Sous l’occupation, les ports de Port-au-Prince, Cap-Haïtien et Jacmel furent placés sous la juridiction opérationnelle de receveurs américains, responsables de la perception et de l’allocation des recettes douanières
L’avènement de 1915 dans le contexte haïtien représente une bifurcation critique dans la trajectoire institutionnelle et économique de la jeune république. À la suite de l’assassinat du président Vilbrun Guillaume Sam en juillet 1915, l’intervention militaire américaine instaura un contrôle effectif sur les leviers fiscaux nationaux, au premier rang desquels les douanes. Cette subordination institutionnelle illustre la transformation d’un instrument de souveraineté fiscale en vecteur de domination étrangère.
Le régime douanier haïtien, structuré depuis la fin du XIXᵉ siècle pour garantir la perception des recettes de l’État, fut progressivement capté par des acteurs extérieurs. Dès 1905, la National City Bank of New York avait exercé une influence notable sur l’affectation des recettes douanières, principalement pour le service de la dette extérieure. L’intervention de 1915, cependant, matérialisa cette hégémonie dans une configuration quasi-coloniale : les ports et points de collecte furent administrés par des agents américains, investis d’un mandat de perception et de redistribution des recettes selon les impératifs des créanciers internationaux.
Le traité bilatéral de 1915 formalisa juridiquement cette mainmise. L’institution du Receveur général américain, investi d’une autorité quasi souveraine sur les ressources douanières, établit un mécanisme de priorité de remboursement de la dette, limitant substantiellement l’autonomie fiscale et budgétaire de l’État haïtien. Cette configuration engage une réflexion sur la notion de souveraineté économique, dans laquelle la perception des revenus publics, pivot de l’autonomie étatique, devient instrumentalisée par des puissances extérieures.

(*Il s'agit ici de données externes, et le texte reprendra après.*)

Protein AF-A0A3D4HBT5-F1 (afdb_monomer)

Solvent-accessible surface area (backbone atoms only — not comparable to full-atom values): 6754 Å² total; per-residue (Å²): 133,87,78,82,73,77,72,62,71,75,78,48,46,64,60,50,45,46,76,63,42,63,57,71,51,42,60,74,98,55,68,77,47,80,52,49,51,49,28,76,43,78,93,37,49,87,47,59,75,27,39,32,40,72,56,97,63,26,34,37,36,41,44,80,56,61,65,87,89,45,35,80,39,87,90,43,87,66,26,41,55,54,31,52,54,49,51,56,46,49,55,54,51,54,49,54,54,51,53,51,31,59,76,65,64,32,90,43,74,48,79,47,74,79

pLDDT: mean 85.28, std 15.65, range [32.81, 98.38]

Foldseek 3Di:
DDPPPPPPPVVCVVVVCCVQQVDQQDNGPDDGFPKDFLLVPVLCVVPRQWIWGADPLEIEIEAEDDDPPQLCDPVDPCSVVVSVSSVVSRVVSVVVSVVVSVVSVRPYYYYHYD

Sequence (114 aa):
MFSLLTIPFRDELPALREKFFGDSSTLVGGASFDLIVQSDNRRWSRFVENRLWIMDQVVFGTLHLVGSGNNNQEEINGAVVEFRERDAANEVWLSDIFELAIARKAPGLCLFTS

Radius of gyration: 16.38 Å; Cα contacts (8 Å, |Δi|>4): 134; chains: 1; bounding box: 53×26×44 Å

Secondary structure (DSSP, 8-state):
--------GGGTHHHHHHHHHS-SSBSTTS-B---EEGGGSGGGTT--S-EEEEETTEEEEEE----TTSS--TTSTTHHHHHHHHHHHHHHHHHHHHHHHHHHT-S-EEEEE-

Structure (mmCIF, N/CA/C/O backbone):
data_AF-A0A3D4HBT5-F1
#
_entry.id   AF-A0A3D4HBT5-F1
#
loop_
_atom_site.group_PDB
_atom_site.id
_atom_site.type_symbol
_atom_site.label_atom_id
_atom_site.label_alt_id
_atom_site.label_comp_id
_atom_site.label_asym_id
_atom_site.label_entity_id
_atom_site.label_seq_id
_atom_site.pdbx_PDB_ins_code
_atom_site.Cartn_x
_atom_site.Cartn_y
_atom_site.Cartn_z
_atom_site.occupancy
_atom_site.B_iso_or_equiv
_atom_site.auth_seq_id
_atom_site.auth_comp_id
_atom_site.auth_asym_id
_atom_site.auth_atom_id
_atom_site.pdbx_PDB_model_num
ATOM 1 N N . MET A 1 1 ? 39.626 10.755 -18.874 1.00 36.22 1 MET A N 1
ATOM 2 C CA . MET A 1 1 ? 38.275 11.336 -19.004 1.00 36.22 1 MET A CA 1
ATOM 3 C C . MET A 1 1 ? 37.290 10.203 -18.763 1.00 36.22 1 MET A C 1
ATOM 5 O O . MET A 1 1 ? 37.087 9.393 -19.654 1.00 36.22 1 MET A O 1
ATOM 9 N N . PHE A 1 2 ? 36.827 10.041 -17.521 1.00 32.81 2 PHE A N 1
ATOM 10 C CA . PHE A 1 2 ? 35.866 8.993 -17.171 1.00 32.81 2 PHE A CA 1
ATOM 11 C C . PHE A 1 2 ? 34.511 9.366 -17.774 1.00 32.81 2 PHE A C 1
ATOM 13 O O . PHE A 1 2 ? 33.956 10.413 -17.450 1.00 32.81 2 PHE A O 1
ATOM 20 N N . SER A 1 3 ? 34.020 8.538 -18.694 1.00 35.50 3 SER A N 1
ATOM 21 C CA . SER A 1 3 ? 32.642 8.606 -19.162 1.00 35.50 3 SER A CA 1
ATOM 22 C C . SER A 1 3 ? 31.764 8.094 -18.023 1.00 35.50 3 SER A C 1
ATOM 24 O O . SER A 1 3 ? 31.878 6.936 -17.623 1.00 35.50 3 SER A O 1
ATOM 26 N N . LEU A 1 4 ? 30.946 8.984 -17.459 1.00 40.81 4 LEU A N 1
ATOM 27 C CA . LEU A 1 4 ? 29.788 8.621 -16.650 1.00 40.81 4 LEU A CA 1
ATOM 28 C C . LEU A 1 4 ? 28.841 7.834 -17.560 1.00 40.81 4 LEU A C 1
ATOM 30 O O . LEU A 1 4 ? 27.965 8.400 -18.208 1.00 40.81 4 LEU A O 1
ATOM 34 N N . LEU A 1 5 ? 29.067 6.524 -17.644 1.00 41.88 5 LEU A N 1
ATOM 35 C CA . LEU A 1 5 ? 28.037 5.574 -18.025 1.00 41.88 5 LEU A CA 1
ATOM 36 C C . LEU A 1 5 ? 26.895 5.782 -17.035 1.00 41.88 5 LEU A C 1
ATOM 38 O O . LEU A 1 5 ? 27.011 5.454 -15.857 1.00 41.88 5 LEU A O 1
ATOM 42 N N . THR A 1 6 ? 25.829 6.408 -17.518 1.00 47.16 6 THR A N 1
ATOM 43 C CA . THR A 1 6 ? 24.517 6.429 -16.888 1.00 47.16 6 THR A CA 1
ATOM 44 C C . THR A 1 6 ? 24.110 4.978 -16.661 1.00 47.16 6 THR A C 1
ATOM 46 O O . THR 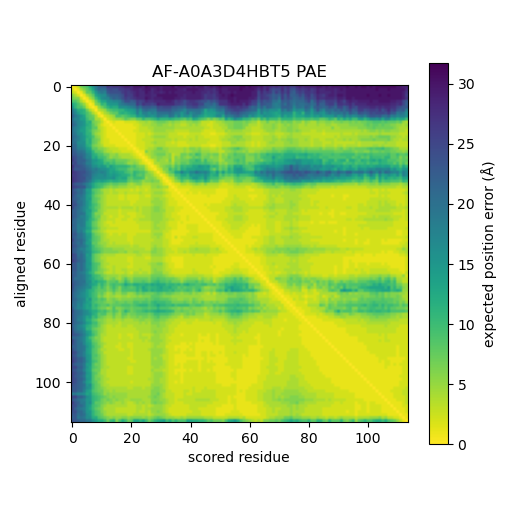A 1 6 ? 23.609 4.326 -17.574 1.00 47.16 6 THR A O 1
ATOM 49 N N . ILE A 1 7 ? 24.381 4.443 -15.470 1.00 42.62 7 ILE A N 1
ATOM 50 C CA . ILE A 1 7 ? 23.725 3.221 -15.016 1.00 42.62 7 ILE A CA 1
ATOM 51 C C . ILE A 1 7 ? 22.245 3.602 -14.958 1.00 42.62 7 ILE A C 1
ATOM 53 O O . ILE A 1 7 ? 21.897 4.556 -14.254 1.00 42.62 7 ILE A O 1
ATOM 57 N N . PRO A 1 8 ? 21.372 2.988 -15.769 1.00 51.66 8 PRO A N 1
ATOM 58 C CA . PRO A 1 8 ? 19.964 3.319 -15.705 1.00 51.66 8 PRO A CA 1
ATOM 59 C C . PRO A 1 8 ? 19.483 2.963 -14.295 1.00 51.66 8 PRO A C 1
ATOM 61 O O . PRO A 1 8 ? 19.655 1.831 -13.854 1.00 51.66 8 PRO A O 1
ATOM 64 N N . PHE A 1 9 ? 18.859 3.927 -13.610 1.00 54.47 9 PHE A N 1
ATOM 65 C CA . PHE A 1 9 ? 18.231 3.825 -12.278 1.00 54.47 9 PHE A CA 1
ATOM 66 C C . PHE A 1 9 ? 17.515 2.481 -11.998 1.00 54.47 9 PHE A C 1
ATOM 68 O O . PHE A 1 9 ? 17.428 2.016 -10.865 1.00 54.47 9 PHE A O 1
ATOM 75 N N . ARG A 1 10 ? 17.033 1.822 -13.054 1.00 57.09 10 ARG A N 1
ATOM 76 C CA . ARG A 1 10 ? 16.380 0.513 -13.053 1.00 57.09 10 ARG A CA 1
ATOM 77 C C . ARG A 1 10 ? 17.198 -0.626 -12.427 1.00 57.09 10 ARG A C 1
ATOM 79 O O . ARG A 1 10 ? 16.597 -1.459 -11.753 1.00 57.09 10 ARG A O 1
ATOM 86 N N . ASP A 1 11 ? 18.515 -0.680 -12.623 1.00 62.69 11 ASP A N 1
ATOM 87 C CA . ASP A 1 11 ? 19.329 -1.805 -12.123 1.00 62.69 11 ASP A CA 1
ATOM 88 C C . ASP A 1 11 ? 19.599 -1.708 -10.608 1.00 62.69 11 ASP A C 1
ATOM 90 O O . ASP A 1 11 ? 19.948 -2.695 -9.961 1.00 62.69 11 ASP A O 1
ATOM 94 N N . GLU A 1 12 ? 19.366 -0.534 -10.015 1.00 74.81 12 GLU A N 1
ATOM 95 C CA . GLU A 1 12 ? 19.566 -0.263 -8.587 1.00 74.81 12 GLU A CA 1
ATOM 96 C C . GLU A 1 12 ? 18.291 -0.480 -7.757 1.00 74.81 12 GLU A C 1
ATOM 98 O O . GLU A 1 12 ? 18.363 -0.678 -6.543 1.00 74.81 12 GLU A O 1
ATOM 103 N N . LEU A 1 13 ? 17.116 -0.482 -8.398 1.00 80.25 13 LEU A N 1
ATOM 104 C CA . LEU A 1 13 ? 15.819 -0.559 -7.724 1.00 80.25 13 LEU A CA 1
ATOM 105 C C . LEU A 1 13 ? 15.662 -1.805 -6.827 1.00 80.25 13 LEU A C 1
ATOM 107 O O . LEU A 1 13 ? 15.164 -1.653 -5.710 1.00 80.25 13 LEU A O 1
ATOM 111 N N . PRO A 1 14 ? 16.106 -3.017 -7.223 1.00 86.38 14 PRO A N 1
ATOM 112 C CA . PRO A 1 14 ? 16.079 -4.171 -6.324 1.00 86.38 14 PRO A CA 1
ATOM 113 C C . PRO A 1 14 ? 16.944 -3.977 -5.072 1.00 86.38 14 PRO A C 1
ATOM 115 O O . PRO A 1 14 ? 16.516 -4.316 -3.973 1.00 86.38 14 PRO A O 1
ATOM 118 N N . ALA A 1 15 ? 18.134 -3.386 -5.214 1.00 86.62 15 ALA A N 1
ATOM 119 C CA . ALA A 1 15 ? 19.021 -3.117 -4.083 1.00 86.62 15 ALA A CA 1
ATOM 120 C C . ALA A 1 15 ? 18.444 -2.041 -3.150 1.00 86.62 15 ALA A C 1
ATOM 122 O O . ALA A 1 15 ? 18.579 -2.133 -1.930 1.00 86.62 15 ALA A O 1
ATOM 123 N N . LEU A 1 16 ? 17.762 -1.038 -3.712 1.00 87.50 16 LEU A N 1
ATOM 124 C CA . LEU A 1 16 ? 17.040 -0.029 -2.944 1.00 87.50 16 LEU A CA 1
ATOM 125 C C . LEU A 1 16 ? 15.881 -0.660 -2.159 1.00 87.50 16 LEU A C 1
ATOM 127 O O . LEU A 1 16 ? 15.736 -0.401 -0.966 1.00 87.50 16 LEU A O 1
ATOM 131 N N . ARG A 1 17 ? 15.099 -1.529 -2.810 1.00 89.62 17 ARG A N 1
ATOM 132 C CA . ARG A 1 17 ? 14.014 -2.280 -2.169 1.00 89.62 17 ARG A CA 1
ATOM 133 C C . ARG A 1 17 ? 14.517 -3.116 -1.005 1.00 89.62 17 ARG A C 1
ATOM 135 O O . ARG A 1 17 ? 13.963 -3.017 0.078 1.00 89.62 17 ARG A O 1
ATOM 142 N N . GLU A 1 18 ? 15.604 -3.852 -1.196 1.00 88.31 18 GLU A N 1
ATOM 143 C CA . GLU A 1 18 ? 16.210 -4.636 -0.119 1.00 88.31 18 GLU A CA 1
ATOM 144 C C . GLU A 1 18 ? 16.664 -3.742 1.043 1.00 88.31 18 GLU A C 1
ATOM 146 O O . GLU A 1 18 ? 16.323 -3.977 2.200 1.00 88.31 18 GLU A O 1
ATOM 151 N N . LYS A 1 19 ? 17.378 -2.653 0.743 1.00 87.44 19 LYS A N 1
ATOM 152 C CA . LYS A 1 19 ? 17.934 -1.762 1.766 1.00 87.44 19 LYS A CA 1
ATOM 153 C C . LYS A 1 19 ? 16.866 -1.070 2.615 1.00 87.44 19 LYS A C 1
ATOM 155 O O . LYS A 1 19 ? 17.075 -0.882 3.811 1.00 87.44 19 LYS A O 1
ATOM 160 N N . PHE A 1 20 ? 15.778 -0.623 1.993 1.00 85.38 20 PHE A N 1
ATOM 161 C CA . PHE A 1 20 ? 14.746 0.170 2.664 1.00 85.38 20 PHE A CA 1
ATOM 162 C C . PHE A 1 20 ? 13.534 -0.659 3.088 1.00 85.38 20 PHE A C 1
ATOM 164 O O . PHE A 1 20 ? 12.841 -0.267 4.013 1.00 85.38 20 PHE A O 1
ATOM 171 N N . PHE A 1 21 ? 13.270 -1.798 2.456 1.00 87.38 21 PHE A N 1
ATOM 172 C CA . PHE A 1 21 ? 12.056 -2.578 2.692 1.00 87.38 21 PHE A CA 1
ATOM 173 C C . PHE A 1 21 ? 12.319 -4.057 3.007 1.00 87.38 21 PHE A C 1
ATOM 175 O O . PHE A 1 21 ? 11.352 -4.789 3.206 1.00 87.38 21 PHE A O 1
ATOM 182 N N . GLY A 1 22 ? 13.580 -4.494 3.105 1.00 83.69 22 GLY A N 1
ATOM 183 C CA . GLY A 1 22 ? 13.937 -5.875 3.458 1.00 83.69 22 GLY A CA 1
ATOM 184 C C . GLY A 1 22 ? 13.517 -6.285 4.875 1.00 83.69 22 GLY A C 1
ATOM 185 O O . GLY A 1 22 ? 13.249 -7.456 5.123 1.00 83.69 22 GLY A O 1
ATOM 186 N N . ASP A 1 23 ? 13.385 -5.325 5.796 1.00 82.94 23 ASP A N 1
ATOM 187 C CA . ASP A 1 23 ? 12.748 -5.552 7.096 1.00 82.94 23 ASP A CA 1
ATOM 188 C C . ASP A 1 23 ? 11.249 -5.227 7.014 1.00 82.94 23 ASP A C 1
ATOM 190 O O . ASP A 1 23 ? 10.847 -4.076 6.805 1.00 82.94 23 ASP A O 1
ATOM 194 N N . SER A 1 24 ? 10.406 -6.245 7.174 1.00 78.25 24 SER A N 1
ATOM 195 C CA . SER A 1 24 ? 8.946 -6.118 7.185 1.00 78.25 24 SER A CA 1
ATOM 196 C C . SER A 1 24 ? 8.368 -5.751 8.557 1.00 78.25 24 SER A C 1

L’effet concomitant de cette dépossession institutionnelle fut multidimensionnel. D’une part, il réduisit la capacité de l’État à financer ses fonctions régaliennes, notamment les infrastructures publiques et les services essentiels. D’autre part, il alimenta un sentiment nationaliste et une contestation de l’occupation, donnant naissance à une rhétorique politique et intellectuelle dénonçant la subordination du droit fiscal à des logiques de dépendance impériale. Le contrôle des douanes se révèle ainsi comme un paradigme de la subordination économique : la fiscalité nationale, jadis instrument de consolidation de l’État, fut convertie en levier de tutelle.
En définitive, l’analyse de la situation des douanes haïtiennes en 1915 permet d’articuler une lecture critique des relations entre souveraineté étatique et intervention étrangère. Elle illustre comment la captation des instruments fiscaux, sous couvert de sécurité financière et de service de la dette, opère une dépossession structurelle et institutionnelle, conditionnant durablement la capacité de l’État haïtien à exercer pleinement son autorité.